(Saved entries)

==*==

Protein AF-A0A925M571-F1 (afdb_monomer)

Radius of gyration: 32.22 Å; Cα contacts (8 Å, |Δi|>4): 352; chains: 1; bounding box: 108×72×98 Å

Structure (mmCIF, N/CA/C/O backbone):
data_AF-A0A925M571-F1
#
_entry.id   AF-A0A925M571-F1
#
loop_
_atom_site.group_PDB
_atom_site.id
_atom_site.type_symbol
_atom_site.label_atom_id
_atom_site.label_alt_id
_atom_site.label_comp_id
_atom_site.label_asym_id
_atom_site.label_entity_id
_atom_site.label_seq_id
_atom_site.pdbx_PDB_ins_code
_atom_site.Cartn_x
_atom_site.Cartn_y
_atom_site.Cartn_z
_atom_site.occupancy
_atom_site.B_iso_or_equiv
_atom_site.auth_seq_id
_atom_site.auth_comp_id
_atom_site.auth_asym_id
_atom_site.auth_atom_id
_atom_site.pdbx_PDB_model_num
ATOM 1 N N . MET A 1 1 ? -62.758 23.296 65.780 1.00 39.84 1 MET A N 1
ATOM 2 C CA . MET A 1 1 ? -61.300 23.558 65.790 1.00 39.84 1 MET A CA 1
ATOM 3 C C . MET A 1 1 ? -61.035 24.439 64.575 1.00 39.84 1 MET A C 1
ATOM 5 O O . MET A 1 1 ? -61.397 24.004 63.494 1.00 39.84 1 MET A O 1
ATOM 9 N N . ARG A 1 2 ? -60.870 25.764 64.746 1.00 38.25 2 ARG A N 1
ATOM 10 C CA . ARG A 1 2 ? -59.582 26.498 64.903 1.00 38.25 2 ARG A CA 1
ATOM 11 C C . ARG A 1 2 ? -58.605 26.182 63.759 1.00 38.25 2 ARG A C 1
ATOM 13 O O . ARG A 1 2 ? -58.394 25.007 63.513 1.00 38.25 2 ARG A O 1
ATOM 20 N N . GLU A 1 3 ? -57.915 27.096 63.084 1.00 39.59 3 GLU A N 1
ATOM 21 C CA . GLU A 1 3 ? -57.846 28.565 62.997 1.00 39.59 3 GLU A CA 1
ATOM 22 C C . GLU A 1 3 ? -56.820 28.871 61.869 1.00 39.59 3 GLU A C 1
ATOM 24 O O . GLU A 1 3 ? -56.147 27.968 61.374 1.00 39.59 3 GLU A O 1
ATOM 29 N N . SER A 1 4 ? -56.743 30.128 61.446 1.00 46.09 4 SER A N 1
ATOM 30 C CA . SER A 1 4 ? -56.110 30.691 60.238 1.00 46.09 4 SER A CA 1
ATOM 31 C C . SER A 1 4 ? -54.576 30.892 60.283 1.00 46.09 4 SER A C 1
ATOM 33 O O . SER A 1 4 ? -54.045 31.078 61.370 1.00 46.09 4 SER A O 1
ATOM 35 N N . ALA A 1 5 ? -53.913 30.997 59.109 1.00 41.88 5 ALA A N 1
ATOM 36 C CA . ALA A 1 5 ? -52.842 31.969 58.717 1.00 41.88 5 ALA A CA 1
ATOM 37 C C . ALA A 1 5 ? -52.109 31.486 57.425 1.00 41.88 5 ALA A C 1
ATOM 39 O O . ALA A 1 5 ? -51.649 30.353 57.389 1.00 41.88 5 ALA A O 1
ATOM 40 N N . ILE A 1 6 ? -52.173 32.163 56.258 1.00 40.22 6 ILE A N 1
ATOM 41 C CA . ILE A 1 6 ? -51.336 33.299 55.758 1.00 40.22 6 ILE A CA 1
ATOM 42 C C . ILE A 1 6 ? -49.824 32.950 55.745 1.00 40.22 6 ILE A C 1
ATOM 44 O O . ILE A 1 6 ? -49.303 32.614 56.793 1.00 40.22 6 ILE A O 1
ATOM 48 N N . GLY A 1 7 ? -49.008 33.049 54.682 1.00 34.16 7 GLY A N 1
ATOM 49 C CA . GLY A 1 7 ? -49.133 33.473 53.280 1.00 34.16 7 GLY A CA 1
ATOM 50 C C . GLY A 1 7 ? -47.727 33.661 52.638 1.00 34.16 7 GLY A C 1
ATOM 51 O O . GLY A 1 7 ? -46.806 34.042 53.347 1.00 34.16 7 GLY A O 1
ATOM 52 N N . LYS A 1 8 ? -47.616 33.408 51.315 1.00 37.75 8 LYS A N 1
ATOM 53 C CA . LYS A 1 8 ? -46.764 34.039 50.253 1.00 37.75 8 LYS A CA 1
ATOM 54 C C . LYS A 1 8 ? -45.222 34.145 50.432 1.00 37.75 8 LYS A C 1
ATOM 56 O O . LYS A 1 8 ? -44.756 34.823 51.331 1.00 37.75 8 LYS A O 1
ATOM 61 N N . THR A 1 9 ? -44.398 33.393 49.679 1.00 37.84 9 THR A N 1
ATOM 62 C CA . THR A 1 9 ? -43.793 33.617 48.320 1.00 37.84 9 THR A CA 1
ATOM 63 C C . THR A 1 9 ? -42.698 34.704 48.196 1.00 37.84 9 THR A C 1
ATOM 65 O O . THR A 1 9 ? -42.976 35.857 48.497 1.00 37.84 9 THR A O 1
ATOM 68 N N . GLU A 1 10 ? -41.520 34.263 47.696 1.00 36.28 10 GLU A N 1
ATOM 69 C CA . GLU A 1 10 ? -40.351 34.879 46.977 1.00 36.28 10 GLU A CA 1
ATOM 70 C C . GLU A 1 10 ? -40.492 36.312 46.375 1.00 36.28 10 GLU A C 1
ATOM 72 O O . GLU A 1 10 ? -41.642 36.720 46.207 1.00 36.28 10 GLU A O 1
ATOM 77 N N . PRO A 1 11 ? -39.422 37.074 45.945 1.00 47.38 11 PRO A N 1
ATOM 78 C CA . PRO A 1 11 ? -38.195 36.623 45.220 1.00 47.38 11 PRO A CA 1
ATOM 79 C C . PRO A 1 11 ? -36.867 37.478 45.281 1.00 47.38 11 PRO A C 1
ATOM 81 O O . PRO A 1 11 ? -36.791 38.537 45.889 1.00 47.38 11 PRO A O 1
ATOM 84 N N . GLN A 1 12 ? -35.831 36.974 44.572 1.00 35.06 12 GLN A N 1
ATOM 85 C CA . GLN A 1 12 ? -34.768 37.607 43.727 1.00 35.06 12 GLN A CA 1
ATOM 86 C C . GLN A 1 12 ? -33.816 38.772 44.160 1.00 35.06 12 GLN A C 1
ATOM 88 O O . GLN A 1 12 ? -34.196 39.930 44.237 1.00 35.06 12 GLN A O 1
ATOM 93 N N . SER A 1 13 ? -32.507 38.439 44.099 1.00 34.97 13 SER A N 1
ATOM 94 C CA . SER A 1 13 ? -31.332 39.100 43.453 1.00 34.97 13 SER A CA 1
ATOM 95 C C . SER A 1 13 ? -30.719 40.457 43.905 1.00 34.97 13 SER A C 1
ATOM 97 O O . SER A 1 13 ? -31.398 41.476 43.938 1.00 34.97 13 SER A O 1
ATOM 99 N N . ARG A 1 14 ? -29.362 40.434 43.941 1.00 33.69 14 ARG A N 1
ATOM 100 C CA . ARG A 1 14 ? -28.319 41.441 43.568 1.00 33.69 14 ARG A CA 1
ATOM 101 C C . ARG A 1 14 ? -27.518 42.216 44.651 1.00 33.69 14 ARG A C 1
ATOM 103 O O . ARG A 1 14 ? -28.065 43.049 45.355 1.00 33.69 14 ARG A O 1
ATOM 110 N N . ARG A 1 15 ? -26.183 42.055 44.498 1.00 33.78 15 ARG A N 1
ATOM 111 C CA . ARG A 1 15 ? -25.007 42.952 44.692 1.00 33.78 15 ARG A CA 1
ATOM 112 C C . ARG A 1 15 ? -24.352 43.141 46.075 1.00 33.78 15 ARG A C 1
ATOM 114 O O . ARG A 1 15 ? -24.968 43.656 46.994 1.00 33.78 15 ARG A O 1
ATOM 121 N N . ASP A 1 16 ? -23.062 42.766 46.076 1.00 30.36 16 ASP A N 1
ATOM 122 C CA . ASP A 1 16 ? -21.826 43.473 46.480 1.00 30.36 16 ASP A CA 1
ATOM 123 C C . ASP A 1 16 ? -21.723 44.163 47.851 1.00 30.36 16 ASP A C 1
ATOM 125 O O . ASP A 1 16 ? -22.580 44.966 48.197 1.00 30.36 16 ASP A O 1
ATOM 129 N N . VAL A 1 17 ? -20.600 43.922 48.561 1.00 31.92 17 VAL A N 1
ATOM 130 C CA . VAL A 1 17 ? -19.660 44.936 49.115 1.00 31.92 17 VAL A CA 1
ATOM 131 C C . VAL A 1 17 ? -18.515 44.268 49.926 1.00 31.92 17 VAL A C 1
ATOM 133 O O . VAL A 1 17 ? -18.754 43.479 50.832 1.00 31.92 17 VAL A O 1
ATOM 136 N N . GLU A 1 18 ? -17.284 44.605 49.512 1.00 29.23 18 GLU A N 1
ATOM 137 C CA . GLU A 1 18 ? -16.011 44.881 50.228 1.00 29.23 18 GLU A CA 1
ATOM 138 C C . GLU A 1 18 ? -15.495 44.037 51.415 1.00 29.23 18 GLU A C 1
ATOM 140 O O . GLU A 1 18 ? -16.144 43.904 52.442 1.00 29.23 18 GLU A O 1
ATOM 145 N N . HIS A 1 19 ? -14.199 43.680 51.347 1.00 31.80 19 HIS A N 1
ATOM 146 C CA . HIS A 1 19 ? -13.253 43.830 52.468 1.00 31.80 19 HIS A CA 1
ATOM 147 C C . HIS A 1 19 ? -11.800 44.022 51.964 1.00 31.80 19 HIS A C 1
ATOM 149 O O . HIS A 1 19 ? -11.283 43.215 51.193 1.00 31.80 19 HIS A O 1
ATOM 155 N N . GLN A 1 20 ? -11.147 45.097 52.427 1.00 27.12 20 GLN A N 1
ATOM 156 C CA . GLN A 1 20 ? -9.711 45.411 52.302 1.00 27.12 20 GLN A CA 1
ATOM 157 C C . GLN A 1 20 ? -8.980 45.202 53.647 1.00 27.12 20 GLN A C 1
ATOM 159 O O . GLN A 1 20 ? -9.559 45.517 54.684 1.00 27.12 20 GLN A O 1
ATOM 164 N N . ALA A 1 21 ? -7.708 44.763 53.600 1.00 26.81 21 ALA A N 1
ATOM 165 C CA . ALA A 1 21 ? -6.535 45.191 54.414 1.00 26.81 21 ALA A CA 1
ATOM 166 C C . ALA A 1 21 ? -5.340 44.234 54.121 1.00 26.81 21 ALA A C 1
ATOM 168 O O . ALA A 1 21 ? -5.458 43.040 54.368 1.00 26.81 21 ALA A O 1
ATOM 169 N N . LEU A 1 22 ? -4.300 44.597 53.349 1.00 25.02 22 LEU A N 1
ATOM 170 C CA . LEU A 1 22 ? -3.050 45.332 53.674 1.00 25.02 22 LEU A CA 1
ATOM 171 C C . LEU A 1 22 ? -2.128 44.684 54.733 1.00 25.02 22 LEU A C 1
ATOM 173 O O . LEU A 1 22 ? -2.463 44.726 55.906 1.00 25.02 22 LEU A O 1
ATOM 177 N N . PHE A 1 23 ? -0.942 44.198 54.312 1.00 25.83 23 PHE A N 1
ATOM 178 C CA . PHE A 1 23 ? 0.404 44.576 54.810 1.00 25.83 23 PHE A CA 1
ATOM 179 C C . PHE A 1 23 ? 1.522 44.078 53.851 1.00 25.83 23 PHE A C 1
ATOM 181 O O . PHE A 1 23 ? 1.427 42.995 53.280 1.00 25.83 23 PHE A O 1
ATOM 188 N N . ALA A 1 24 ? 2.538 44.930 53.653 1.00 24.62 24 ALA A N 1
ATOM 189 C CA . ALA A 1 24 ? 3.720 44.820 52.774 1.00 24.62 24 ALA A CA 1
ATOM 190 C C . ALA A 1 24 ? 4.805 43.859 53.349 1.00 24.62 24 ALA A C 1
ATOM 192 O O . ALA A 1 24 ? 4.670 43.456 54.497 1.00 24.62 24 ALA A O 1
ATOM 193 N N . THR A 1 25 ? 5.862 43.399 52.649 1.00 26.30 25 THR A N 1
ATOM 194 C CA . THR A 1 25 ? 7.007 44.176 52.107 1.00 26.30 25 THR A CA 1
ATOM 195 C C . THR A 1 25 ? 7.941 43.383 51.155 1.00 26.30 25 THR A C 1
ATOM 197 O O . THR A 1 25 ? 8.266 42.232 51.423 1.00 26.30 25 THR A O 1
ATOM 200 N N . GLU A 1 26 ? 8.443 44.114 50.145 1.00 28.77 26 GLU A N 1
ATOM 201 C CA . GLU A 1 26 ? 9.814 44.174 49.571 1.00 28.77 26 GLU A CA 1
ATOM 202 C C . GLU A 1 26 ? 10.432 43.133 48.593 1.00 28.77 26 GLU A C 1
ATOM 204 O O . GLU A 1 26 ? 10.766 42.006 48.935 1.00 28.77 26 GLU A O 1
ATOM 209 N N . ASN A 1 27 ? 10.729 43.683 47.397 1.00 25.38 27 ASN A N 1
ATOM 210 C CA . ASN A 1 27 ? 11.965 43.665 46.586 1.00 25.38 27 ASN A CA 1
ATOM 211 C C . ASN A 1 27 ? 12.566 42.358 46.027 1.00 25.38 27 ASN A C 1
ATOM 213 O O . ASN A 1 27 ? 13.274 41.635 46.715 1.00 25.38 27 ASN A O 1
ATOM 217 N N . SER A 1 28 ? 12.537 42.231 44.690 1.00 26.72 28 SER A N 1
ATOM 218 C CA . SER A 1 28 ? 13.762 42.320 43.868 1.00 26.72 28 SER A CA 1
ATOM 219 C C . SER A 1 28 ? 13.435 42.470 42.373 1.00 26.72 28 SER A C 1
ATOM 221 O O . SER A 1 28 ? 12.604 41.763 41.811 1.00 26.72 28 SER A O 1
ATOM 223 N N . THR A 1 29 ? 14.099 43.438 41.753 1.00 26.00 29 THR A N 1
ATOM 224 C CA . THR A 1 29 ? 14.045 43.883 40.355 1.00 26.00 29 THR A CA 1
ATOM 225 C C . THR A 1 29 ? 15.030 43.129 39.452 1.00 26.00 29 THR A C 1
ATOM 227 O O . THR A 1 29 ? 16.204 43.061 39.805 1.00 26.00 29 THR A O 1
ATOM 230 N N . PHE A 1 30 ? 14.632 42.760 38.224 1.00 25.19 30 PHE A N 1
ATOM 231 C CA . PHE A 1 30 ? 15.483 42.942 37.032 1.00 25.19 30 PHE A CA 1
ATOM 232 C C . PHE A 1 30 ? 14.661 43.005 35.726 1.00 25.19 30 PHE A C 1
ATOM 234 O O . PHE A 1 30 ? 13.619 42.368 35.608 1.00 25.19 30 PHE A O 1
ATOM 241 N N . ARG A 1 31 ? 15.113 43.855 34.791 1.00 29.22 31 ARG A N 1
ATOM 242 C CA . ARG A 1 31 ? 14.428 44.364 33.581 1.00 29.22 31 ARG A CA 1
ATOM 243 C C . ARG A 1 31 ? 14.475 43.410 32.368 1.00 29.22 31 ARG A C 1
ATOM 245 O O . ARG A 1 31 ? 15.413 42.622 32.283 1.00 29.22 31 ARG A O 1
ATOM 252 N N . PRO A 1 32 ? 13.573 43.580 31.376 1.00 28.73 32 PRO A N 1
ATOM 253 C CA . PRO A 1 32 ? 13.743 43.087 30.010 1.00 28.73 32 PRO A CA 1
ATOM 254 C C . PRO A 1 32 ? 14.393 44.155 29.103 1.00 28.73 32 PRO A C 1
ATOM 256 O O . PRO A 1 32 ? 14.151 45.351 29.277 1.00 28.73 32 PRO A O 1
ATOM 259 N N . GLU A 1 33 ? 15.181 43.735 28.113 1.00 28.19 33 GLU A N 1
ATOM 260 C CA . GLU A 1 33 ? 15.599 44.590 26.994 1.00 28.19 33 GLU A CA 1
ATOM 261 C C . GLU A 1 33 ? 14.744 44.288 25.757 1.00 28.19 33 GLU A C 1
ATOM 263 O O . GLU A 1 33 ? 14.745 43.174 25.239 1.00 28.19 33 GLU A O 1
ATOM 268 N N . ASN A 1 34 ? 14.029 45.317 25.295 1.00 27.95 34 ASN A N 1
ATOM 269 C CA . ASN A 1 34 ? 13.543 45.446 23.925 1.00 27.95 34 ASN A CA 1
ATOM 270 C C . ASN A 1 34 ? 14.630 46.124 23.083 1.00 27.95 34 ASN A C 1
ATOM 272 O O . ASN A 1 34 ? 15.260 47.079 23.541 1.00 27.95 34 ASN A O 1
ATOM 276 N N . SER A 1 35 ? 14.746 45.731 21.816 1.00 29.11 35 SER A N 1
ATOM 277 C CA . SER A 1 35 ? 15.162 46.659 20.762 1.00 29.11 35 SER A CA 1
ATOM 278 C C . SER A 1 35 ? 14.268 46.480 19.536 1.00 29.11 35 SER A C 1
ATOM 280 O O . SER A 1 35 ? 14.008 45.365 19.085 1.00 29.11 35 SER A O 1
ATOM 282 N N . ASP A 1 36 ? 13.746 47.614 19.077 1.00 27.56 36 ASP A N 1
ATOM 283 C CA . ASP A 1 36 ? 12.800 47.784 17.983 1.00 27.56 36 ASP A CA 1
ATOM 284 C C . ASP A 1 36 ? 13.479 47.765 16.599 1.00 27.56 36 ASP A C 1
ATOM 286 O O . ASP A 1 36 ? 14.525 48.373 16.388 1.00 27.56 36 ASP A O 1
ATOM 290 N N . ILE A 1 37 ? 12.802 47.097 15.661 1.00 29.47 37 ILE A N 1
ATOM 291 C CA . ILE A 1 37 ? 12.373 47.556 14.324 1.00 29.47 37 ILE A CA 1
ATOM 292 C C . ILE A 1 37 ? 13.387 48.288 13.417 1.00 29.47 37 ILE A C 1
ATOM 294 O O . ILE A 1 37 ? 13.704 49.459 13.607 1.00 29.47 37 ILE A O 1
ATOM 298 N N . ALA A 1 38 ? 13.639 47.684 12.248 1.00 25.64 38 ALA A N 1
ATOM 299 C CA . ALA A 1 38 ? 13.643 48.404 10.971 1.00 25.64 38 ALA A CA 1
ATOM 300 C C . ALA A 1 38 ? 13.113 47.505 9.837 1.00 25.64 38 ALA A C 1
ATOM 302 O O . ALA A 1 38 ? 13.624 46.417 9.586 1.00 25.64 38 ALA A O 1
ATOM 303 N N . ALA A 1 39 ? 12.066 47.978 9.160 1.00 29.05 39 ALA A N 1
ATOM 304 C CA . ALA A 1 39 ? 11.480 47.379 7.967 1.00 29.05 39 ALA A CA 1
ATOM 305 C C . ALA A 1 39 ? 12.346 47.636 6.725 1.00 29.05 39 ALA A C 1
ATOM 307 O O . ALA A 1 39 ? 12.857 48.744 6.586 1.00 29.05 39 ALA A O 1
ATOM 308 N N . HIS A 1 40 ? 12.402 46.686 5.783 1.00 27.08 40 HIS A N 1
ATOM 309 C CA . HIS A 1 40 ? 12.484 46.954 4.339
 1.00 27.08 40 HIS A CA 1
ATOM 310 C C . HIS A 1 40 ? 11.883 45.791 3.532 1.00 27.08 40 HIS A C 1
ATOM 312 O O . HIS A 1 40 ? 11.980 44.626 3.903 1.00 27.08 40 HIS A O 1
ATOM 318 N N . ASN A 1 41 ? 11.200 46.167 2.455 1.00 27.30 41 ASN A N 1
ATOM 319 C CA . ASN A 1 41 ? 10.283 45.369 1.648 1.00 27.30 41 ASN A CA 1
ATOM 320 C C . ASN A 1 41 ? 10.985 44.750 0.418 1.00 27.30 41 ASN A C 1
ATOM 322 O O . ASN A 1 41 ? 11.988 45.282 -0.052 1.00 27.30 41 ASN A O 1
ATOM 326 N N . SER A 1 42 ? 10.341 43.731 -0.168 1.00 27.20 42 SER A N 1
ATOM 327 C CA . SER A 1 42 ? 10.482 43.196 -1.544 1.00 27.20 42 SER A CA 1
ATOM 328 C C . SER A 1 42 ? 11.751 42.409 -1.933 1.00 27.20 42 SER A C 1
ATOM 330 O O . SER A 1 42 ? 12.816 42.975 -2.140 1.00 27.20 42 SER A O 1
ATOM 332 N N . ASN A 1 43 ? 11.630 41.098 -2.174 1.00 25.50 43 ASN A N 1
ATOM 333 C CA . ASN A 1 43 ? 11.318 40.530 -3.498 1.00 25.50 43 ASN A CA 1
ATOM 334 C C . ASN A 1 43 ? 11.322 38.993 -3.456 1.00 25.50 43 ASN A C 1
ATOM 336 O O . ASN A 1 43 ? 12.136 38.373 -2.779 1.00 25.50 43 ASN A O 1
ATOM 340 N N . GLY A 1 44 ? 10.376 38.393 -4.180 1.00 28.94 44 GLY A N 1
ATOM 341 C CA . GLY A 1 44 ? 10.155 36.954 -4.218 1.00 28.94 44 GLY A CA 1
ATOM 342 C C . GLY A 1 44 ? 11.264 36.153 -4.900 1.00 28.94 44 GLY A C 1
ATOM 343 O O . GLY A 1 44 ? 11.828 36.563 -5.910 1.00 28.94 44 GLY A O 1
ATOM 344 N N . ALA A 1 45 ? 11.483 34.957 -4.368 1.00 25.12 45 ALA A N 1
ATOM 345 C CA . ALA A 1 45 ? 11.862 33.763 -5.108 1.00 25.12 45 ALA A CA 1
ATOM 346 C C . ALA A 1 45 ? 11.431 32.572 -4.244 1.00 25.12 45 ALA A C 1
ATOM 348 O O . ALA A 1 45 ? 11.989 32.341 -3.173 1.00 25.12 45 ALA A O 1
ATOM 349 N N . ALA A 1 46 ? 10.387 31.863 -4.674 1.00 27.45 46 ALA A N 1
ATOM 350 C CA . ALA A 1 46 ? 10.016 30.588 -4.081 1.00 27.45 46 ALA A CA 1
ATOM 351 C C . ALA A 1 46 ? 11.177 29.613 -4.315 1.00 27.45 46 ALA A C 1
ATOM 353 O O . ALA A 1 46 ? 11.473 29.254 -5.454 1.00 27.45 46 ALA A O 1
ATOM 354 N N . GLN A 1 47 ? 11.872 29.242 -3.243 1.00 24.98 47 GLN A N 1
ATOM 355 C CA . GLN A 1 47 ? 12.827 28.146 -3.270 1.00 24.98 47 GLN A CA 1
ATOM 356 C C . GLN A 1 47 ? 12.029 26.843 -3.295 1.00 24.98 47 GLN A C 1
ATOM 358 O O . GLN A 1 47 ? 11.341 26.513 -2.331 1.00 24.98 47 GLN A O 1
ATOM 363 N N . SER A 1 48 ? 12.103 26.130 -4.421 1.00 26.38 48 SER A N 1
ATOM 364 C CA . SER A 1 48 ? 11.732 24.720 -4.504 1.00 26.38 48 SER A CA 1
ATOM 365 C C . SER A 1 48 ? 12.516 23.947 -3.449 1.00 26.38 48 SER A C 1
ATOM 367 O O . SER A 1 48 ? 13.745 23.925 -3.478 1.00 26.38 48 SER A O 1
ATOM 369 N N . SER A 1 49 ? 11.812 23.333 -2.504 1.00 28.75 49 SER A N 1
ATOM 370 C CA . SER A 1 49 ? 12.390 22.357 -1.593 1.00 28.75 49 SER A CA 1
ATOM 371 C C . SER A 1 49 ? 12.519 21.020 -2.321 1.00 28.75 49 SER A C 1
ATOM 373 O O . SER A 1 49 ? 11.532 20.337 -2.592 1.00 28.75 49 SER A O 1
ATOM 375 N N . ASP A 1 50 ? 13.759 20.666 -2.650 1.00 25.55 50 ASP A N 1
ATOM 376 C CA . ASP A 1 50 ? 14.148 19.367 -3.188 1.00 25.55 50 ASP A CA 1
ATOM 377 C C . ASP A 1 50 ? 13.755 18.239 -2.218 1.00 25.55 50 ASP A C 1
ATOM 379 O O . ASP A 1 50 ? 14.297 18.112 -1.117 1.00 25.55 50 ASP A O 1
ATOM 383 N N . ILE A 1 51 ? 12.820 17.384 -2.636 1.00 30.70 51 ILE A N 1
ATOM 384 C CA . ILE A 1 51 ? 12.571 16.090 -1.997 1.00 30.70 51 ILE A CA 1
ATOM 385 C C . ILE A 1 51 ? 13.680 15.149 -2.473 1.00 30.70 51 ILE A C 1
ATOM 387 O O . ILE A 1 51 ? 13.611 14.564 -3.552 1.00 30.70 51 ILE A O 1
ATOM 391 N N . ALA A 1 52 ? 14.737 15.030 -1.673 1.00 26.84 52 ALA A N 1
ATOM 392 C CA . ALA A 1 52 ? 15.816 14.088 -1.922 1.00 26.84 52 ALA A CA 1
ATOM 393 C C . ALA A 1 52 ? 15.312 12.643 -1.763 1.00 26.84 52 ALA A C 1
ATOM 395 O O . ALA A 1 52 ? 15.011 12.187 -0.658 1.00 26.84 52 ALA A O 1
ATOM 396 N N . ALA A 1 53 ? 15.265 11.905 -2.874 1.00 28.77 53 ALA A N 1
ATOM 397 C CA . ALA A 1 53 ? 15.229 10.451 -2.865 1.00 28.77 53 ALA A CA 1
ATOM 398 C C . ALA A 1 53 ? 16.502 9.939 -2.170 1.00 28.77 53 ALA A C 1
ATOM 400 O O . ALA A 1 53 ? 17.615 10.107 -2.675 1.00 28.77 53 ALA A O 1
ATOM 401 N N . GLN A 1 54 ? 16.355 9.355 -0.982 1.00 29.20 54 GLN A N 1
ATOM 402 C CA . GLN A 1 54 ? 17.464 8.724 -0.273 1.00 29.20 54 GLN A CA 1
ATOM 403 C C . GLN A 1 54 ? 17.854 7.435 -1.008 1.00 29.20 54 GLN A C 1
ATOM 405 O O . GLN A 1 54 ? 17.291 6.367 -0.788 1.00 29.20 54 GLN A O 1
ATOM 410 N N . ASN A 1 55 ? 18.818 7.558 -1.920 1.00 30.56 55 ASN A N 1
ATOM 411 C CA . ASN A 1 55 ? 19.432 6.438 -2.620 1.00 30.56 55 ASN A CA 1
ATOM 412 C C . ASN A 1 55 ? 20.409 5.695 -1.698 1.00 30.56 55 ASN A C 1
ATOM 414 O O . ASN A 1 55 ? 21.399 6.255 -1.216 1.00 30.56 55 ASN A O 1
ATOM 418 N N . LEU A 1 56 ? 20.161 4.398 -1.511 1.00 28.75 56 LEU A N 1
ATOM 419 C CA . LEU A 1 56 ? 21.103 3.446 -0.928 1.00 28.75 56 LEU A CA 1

==*==

**Exercise prompt:**
From the records above, repeat exactly the lines from the one with "ATOM 84 N N" through the one with "ATOM 88 O O", both included.

**Answer to the exercise:**
ATOM 84 N N . GLN A 1 12 ? -35.831 36.974 44.572 1.00 35.06 12 GLN A N 1
ATOM 85 C CA . GLN A 1 12 ? -34.768 37.607 43.727 1.00 35.06 12 GLN A CA 1
ATOM 86 C C . GLN A 1 12 ? -33.816 38.772 44.160 1.00 35.06 12 GLN A C 1
ATOM 88 O O . GLN A 1 12 ? -34.196 39.930 44.237 1.00 35.06 12 GLN A O 1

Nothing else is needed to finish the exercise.